[[ Provided material open ]]

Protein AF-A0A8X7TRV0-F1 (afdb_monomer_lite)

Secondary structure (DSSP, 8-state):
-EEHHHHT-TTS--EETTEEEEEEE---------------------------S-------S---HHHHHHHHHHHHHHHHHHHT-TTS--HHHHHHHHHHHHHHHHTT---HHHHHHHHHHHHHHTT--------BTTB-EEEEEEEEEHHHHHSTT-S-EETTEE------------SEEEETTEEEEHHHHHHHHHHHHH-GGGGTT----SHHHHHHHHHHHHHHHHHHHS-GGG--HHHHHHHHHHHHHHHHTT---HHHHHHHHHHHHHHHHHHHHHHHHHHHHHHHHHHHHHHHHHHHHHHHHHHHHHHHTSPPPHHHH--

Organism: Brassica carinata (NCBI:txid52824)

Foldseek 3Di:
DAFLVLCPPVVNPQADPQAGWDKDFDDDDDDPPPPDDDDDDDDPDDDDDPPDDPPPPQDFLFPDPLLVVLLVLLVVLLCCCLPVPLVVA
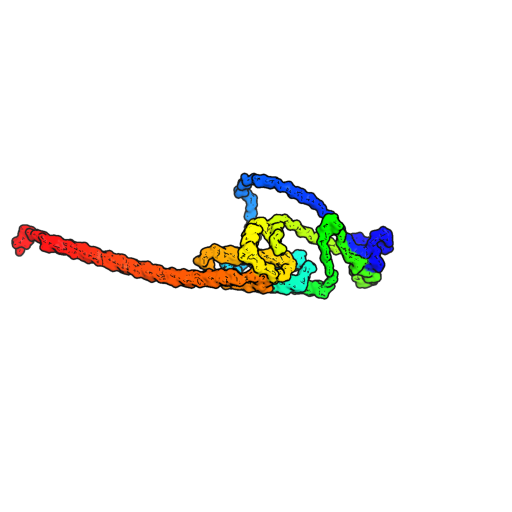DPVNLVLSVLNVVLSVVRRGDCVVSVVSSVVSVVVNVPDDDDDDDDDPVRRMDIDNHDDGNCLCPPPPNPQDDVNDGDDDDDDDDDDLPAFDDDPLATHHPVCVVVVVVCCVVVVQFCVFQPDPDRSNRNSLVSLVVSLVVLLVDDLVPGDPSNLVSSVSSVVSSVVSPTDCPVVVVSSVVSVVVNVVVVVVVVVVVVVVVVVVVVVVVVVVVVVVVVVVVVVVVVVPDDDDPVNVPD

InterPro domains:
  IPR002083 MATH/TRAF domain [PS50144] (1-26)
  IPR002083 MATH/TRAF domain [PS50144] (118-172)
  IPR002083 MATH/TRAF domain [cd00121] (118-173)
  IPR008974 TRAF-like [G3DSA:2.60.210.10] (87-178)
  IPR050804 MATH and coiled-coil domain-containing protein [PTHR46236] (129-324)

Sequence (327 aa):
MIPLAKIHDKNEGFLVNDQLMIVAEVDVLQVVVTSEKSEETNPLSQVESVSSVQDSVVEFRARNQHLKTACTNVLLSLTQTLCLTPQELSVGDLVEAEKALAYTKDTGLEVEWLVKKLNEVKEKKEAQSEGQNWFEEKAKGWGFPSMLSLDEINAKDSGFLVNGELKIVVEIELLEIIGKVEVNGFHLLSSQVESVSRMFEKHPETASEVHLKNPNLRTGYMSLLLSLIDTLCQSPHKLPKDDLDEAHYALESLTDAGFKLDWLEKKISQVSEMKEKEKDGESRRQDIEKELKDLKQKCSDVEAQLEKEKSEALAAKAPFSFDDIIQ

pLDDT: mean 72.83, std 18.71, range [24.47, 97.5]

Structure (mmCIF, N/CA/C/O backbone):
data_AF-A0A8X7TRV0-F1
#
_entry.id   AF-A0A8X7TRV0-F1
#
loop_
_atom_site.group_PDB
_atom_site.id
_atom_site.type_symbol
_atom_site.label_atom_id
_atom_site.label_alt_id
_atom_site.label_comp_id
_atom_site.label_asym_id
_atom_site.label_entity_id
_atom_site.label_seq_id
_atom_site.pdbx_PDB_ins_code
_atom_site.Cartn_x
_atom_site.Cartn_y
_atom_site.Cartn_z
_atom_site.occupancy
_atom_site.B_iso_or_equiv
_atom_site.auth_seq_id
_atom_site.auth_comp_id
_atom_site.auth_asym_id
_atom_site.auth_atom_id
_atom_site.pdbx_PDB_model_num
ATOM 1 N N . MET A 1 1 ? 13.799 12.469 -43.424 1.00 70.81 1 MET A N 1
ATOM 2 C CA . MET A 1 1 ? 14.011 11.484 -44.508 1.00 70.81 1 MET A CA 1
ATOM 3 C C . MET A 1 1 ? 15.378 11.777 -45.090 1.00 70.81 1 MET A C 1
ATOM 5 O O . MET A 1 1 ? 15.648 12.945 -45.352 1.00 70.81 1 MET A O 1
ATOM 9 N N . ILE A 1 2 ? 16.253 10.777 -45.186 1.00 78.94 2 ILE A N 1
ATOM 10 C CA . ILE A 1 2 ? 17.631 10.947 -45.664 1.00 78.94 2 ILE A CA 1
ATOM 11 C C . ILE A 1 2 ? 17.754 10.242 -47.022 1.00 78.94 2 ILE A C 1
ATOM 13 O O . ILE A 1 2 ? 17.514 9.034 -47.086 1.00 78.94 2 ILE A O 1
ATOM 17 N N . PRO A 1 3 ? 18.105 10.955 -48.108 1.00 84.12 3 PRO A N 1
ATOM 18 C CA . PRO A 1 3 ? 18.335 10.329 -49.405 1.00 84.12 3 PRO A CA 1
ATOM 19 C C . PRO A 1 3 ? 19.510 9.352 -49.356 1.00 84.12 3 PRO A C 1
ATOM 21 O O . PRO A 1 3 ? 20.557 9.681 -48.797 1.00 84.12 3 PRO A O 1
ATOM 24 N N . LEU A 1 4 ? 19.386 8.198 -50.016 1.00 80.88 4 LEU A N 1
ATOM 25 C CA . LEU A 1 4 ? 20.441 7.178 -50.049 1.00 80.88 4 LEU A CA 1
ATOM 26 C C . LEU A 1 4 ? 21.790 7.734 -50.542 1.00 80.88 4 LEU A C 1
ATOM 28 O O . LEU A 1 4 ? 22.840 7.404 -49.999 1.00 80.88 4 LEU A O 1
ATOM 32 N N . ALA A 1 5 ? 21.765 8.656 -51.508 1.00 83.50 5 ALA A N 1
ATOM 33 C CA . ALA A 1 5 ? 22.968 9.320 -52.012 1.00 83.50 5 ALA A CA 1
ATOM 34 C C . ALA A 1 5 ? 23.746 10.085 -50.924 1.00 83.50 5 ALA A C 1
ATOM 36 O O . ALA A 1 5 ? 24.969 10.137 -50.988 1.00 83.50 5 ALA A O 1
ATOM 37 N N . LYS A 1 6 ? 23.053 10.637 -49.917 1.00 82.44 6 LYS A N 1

[[ Provided material closed ]]

• [Exercise prompt]: Copy out each line of the listing that contains the word "MATH".

• [Task result]:
  IPR002083 MATH/TRAF domain [PS50144] (1-26)
  IPR002083 MATH/TRAF domain [PS50144] (118-172)
  IPR002083 MATH/TRAF domain [cd00121] (118-173)
  IPR050804 MATH and coiled-coil domain-containing protein [PTHR46236] (129-324)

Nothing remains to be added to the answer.